The correspondent author, Dr. I. A. Akpan has propounded a new chemical hypothesis for chemical challenge. He has discovered a thermochemical model for the determination of the relative molecular masses of strong acids. The discovery has added to the list of physical methods available for the determination of molecular properties of substances. Additional chapter has been opened for numerous chemical calculations of molecular properties of strong acids in solution such as thermal constant, basic constant, hydrobasic constant and thermohydrobasic constants. The author expects that the relevant society of chemistry will subject this hypothesis and discovery to test to approve the hypothesis for chemical theory such that a new law credited to the author may come to nobel.

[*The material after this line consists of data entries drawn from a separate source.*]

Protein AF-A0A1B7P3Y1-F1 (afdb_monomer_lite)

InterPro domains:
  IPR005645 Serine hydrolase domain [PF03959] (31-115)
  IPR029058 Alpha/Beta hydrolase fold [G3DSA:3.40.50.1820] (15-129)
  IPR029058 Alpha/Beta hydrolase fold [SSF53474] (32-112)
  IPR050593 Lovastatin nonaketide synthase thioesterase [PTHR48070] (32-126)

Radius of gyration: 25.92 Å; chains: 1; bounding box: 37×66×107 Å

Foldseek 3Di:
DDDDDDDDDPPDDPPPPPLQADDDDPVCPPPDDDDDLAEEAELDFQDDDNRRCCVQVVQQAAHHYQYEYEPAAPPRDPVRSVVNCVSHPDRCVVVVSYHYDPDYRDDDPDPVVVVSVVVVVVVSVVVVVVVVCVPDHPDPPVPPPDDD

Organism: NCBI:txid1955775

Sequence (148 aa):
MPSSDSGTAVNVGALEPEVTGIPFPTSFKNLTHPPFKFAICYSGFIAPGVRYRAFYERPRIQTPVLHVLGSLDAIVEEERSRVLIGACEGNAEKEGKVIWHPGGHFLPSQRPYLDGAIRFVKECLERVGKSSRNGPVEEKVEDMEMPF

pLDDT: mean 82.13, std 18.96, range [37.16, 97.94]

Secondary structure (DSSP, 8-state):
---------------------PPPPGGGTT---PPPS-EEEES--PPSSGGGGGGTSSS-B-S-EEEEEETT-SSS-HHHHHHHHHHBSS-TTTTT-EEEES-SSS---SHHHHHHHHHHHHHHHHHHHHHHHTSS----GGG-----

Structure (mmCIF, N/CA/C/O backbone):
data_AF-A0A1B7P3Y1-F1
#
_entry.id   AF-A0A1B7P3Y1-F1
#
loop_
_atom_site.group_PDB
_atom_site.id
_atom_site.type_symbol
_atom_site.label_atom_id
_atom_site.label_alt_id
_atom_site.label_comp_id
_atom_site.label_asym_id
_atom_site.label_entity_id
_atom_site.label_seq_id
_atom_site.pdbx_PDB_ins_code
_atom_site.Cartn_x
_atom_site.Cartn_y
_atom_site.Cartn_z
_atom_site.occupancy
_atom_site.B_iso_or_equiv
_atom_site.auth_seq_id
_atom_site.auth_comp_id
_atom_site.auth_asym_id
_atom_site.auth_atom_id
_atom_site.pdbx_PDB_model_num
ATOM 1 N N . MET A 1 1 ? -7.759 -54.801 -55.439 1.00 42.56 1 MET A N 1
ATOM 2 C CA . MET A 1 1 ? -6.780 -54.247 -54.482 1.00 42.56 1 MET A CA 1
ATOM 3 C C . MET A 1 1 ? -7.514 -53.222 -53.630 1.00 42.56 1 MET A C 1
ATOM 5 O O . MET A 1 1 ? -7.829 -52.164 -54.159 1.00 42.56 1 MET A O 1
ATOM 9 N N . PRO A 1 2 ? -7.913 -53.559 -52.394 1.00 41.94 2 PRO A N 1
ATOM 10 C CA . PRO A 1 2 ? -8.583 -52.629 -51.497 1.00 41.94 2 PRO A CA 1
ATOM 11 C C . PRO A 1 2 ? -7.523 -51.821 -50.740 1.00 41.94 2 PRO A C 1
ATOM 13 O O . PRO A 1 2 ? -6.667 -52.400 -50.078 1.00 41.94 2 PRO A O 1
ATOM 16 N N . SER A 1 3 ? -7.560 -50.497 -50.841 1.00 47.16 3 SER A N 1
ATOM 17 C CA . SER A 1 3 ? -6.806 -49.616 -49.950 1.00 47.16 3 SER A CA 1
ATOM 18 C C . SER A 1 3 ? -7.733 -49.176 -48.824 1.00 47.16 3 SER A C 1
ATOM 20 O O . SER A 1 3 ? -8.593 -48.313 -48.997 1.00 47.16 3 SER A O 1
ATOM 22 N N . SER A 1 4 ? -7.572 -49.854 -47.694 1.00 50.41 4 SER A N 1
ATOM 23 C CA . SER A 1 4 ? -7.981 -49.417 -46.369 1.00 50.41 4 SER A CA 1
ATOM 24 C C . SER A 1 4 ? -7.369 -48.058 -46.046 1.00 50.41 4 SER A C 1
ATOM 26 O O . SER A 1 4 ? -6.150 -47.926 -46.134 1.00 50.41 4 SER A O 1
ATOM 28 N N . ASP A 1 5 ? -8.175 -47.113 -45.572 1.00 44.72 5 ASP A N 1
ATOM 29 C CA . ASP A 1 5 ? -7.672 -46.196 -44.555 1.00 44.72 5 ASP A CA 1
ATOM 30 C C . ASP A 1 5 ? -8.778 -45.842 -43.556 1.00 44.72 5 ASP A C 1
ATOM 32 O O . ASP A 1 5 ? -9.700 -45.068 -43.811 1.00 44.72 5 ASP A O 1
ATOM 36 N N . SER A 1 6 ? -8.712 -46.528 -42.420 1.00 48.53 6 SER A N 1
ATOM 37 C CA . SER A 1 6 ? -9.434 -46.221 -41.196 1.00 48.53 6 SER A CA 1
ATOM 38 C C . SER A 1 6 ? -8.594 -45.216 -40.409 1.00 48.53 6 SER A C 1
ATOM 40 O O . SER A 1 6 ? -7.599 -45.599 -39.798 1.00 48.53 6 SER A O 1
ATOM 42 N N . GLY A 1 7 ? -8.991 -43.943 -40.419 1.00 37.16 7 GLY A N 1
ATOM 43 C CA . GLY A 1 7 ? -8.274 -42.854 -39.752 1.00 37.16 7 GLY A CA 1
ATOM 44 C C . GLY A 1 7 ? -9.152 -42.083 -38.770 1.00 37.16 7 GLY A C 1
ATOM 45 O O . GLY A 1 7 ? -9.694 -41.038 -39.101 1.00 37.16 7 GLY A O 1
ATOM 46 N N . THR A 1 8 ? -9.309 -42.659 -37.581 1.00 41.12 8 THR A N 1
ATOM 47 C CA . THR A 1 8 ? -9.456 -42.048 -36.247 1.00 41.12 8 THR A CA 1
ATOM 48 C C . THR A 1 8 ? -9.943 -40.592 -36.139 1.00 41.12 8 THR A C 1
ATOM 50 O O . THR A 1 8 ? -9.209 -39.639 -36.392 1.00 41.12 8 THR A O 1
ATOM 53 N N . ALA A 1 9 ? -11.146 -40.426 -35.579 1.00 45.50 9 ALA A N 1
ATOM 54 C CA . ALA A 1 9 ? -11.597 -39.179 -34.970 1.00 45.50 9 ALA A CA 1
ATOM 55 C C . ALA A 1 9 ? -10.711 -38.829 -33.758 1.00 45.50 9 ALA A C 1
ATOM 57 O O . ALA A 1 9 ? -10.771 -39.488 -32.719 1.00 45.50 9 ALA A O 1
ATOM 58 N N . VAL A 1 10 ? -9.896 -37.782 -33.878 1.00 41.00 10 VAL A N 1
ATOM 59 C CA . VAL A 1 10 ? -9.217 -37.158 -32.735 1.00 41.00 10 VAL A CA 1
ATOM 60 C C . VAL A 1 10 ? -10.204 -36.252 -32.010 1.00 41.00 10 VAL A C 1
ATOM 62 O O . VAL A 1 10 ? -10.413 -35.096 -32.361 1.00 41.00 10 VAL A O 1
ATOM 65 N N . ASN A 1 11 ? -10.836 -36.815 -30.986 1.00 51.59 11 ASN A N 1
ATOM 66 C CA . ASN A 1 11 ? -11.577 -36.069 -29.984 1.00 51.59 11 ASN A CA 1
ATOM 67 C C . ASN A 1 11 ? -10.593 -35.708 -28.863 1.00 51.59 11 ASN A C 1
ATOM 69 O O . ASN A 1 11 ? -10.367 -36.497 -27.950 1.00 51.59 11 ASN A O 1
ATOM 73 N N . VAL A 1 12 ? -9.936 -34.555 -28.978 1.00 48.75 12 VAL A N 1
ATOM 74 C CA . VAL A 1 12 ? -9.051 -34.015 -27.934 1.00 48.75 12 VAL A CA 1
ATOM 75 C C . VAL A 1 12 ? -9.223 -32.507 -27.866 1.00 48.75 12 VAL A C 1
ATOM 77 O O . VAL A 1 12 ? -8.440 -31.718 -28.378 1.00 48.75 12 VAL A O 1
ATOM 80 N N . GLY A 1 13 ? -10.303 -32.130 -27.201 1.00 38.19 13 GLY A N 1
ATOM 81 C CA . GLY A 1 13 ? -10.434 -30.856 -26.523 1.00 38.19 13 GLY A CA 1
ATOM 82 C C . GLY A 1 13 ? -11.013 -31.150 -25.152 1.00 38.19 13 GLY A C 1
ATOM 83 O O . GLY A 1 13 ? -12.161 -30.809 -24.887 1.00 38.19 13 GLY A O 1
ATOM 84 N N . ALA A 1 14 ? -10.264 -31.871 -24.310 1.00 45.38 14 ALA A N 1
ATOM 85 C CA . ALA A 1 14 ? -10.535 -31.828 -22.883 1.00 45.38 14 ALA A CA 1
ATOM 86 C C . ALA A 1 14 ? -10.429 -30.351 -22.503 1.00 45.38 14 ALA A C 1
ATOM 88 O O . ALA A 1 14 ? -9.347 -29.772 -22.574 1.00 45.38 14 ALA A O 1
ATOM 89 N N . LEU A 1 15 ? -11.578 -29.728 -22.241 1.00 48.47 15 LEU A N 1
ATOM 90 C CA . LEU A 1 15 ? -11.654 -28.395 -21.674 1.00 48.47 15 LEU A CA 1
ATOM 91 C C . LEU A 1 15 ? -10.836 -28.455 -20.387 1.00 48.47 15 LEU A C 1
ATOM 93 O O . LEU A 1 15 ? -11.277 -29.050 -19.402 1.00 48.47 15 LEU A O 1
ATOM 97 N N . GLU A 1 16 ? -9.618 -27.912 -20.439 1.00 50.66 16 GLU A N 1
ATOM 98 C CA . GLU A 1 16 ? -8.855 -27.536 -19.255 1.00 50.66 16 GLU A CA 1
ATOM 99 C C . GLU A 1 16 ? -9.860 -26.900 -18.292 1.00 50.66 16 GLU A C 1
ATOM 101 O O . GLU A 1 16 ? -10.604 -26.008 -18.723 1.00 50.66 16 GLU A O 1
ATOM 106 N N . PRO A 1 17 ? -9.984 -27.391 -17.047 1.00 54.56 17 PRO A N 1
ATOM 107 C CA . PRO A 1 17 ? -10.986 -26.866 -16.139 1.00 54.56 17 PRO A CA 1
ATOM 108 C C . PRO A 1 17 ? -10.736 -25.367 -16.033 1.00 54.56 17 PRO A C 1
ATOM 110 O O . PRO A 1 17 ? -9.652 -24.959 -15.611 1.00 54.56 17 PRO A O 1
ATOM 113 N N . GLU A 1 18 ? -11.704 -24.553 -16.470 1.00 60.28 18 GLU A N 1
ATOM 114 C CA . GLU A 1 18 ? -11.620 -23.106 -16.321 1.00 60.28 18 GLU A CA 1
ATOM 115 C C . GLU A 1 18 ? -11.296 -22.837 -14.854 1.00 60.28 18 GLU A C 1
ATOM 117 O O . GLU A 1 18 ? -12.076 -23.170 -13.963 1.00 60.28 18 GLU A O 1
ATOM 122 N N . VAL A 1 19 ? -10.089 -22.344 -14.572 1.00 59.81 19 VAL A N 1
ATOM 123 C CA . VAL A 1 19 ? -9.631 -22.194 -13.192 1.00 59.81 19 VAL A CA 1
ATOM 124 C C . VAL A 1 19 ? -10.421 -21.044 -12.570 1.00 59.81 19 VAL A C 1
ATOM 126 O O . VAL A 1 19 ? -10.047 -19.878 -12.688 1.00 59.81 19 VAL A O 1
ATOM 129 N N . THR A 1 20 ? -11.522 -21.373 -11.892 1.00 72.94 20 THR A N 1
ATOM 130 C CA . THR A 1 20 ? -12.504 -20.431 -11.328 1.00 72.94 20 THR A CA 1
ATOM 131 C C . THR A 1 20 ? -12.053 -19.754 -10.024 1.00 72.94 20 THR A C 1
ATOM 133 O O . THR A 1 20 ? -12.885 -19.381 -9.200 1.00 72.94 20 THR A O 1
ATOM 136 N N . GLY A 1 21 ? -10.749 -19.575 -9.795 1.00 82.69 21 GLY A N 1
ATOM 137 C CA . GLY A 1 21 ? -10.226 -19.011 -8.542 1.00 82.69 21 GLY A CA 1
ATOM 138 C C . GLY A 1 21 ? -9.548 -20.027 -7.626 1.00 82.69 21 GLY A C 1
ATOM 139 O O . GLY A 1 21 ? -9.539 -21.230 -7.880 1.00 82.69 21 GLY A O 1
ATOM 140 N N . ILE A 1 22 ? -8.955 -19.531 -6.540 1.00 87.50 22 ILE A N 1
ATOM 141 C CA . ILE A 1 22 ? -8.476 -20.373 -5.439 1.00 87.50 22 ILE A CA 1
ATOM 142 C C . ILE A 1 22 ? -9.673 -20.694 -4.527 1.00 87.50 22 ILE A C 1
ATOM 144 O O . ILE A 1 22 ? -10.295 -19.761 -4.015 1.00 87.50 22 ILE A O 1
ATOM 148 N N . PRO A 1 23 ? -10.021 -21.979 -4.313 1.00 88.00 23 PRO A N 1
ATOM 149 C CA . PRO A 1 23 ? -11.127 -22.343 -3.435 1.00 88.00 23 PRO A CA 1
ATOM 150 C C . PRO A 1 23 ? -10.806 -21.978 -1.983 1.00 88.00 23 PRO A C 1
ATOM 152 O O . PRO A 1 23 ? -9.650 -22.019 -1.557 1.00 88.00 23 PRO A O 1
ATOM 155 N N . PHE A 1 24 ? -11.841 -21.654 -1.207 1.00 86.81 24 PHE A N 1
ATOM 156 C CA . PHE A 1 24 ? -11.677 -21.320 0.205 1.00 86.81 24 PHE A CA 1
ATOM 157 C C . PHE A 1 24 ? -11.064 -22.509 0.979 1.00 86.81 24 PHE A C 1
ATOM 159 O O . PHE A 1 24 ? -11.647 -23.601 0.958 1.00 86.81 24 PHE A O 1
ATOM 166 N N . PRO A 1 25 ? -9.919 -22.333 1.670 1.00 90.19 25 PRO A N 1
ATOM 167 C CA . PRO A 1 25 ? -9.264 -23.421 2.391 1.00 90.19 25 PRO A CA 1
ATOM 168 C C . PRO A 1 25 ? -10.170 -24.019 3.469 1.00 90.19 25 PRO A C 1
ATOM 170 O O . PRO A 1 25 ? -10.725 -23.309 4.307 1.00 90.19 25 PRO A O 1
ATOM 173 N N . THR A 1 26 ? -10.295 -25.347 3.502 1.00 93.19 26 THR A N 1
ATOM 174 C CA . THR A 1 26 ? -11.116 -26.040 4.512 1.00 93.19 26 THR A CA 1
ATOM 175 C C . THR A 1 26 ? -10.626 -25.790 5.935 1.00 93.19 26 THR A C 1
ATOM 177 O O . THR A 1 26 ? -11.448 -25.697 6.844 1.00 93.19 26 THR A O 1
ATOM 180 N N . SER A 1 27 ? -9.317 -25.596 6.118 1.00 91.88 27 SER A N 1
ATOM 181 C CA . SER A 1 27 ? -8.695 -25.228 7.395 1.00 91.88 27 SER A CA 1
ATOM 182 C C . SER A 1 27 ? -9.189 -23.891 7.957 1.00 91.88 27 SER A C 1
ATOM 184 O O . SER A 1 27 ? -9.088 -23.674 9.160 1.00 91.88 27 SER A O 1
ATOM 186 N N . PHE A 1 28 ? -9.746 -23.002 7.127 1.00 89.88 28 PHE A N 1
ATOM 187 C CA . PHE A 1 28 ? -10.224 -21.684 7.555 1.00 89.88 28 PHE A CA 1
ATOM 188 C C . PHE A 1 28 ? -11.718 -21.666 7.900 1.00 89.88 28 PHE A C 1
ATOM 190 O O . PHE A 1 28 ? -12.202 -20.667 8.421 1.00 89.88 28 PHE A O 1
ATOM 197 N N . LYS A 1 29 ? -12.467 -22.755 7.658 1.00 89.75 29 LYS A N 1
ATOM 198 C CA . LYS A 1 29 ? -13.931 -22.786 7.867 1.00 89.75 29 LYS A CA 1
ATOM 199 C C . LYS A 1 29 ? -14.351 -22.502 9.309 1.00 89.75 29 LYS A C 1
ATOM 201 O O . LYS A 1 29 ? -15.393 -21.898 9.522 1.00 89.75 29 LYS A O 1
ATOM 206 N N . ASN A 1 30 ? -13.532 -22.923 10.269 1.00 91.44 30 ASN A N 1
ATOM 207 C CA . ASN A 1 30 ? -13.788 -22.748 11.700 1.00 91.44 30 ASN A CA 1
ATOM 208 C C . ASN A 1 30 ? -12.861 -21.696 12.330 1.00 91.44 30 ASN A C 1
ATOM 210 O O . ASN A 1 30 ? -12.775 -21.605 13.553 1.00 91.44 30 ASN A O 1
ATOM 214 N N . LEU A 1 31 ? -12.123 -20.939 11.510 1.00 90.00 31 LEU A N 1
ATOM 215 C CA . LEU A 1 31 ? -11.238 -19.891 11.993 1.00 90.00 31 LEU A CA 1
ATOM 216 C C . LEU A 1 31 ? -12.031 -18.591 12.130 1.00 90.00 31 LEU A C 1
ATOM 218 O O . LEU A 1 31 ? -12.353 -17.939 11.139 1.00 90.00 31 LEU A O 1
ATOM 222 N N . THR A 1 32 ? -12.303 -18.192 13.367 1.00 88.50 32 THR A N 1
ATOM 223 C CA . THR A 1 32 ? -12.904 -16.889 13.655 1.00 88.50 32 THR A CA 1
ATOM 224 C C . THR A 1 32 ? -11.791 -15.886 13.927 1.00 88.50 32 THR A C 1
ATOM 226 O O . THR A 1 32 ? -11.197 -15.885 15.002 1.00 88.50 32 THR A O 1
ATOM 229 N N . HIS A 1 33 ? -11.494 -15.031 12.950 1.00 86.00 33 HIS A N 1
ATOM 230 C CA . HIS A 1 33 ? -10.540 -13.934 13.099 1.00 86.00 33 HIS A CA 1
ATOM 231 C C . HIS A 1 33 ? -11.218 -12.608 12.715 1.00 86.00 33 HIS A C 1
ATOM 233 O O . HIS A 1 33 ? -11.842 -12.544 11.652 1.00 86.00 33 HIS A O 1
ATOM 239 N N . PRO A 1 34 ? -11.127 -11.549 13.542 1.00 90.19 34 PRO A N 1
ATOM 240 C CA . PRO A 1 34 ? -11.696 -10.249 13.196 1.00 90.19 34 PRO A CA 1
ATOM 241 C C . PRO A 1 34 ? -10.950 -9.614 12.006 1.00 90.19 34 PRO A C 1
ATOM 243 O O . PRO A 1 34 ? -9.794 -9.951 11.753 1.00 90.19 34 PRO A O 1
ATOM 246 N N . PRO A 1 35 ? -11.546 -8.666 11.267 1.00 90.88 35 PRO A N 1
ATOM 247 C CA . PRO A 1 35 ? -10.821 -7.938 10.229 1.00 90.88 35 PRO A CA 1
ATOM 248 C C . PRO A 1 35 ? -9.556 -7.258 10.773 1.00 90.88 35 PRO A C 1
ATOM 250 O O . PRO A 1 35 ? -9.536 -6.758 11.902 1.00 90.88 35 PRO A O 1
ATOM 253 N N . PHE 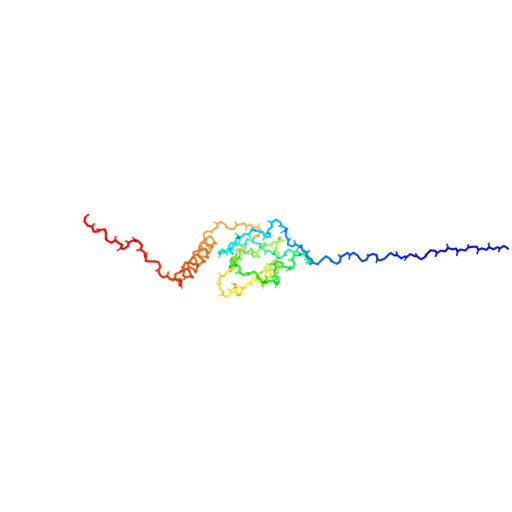A 1 36 ? -8.501 -7.195 9.958 1.00 94.00 36 PHE A N 1
ATOM 254 C CA . PHE A 1 36 ? -7.318 -6.413 10.310 1.00 94.00 36 PHE A CA 1
ATOM 255 C C . PHE A 1 36 ? -7.679 -4.935 10.457 1.00 94.00 36 PHE A C 1
ATOM 257 O O . PHE A 1 36 ? -8.456 -4.389 9.672 1.00 94.00 36 PHE A O 1
ATOM 264 N N . LYS A 1 37 ? -7.069 -4.279 11.449 1.00 94.81 37 LYS A N 1
ATOM 265 C CA . LYS A 1 37 ? -7.281 -2.849 11.716 1.00 94.81 37 LYS A CA 1
ATOM 266 C C . LYS A 1 37 ? -6.716 -1.967 10.600 1.00 94.81 37 LYS A C 1
ATOM 268 O O . LYS A 1 37 ? -7.282 -0.918 10.314 1.00 94.81 37 LYS A O 1
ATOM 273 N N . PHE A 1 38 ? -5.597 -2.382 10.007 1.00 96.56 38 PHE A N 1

The author is grateful to his 1998 final year project students and 2013 third year students for their assistance in taking measurements. Financial assistance received from my wife is specially acknowledged. Useful discussions and advice received from my mentors, Prof. A. I. Onuchukwu (Professor of Physical and Industrial Chemistry), Prof. A. C. I. Anusiem (Professor of Physical Chemistry) and Prof. A. A. Ayuk (Professor of Theoretical and Quantum Chemistry) are also acknowledged.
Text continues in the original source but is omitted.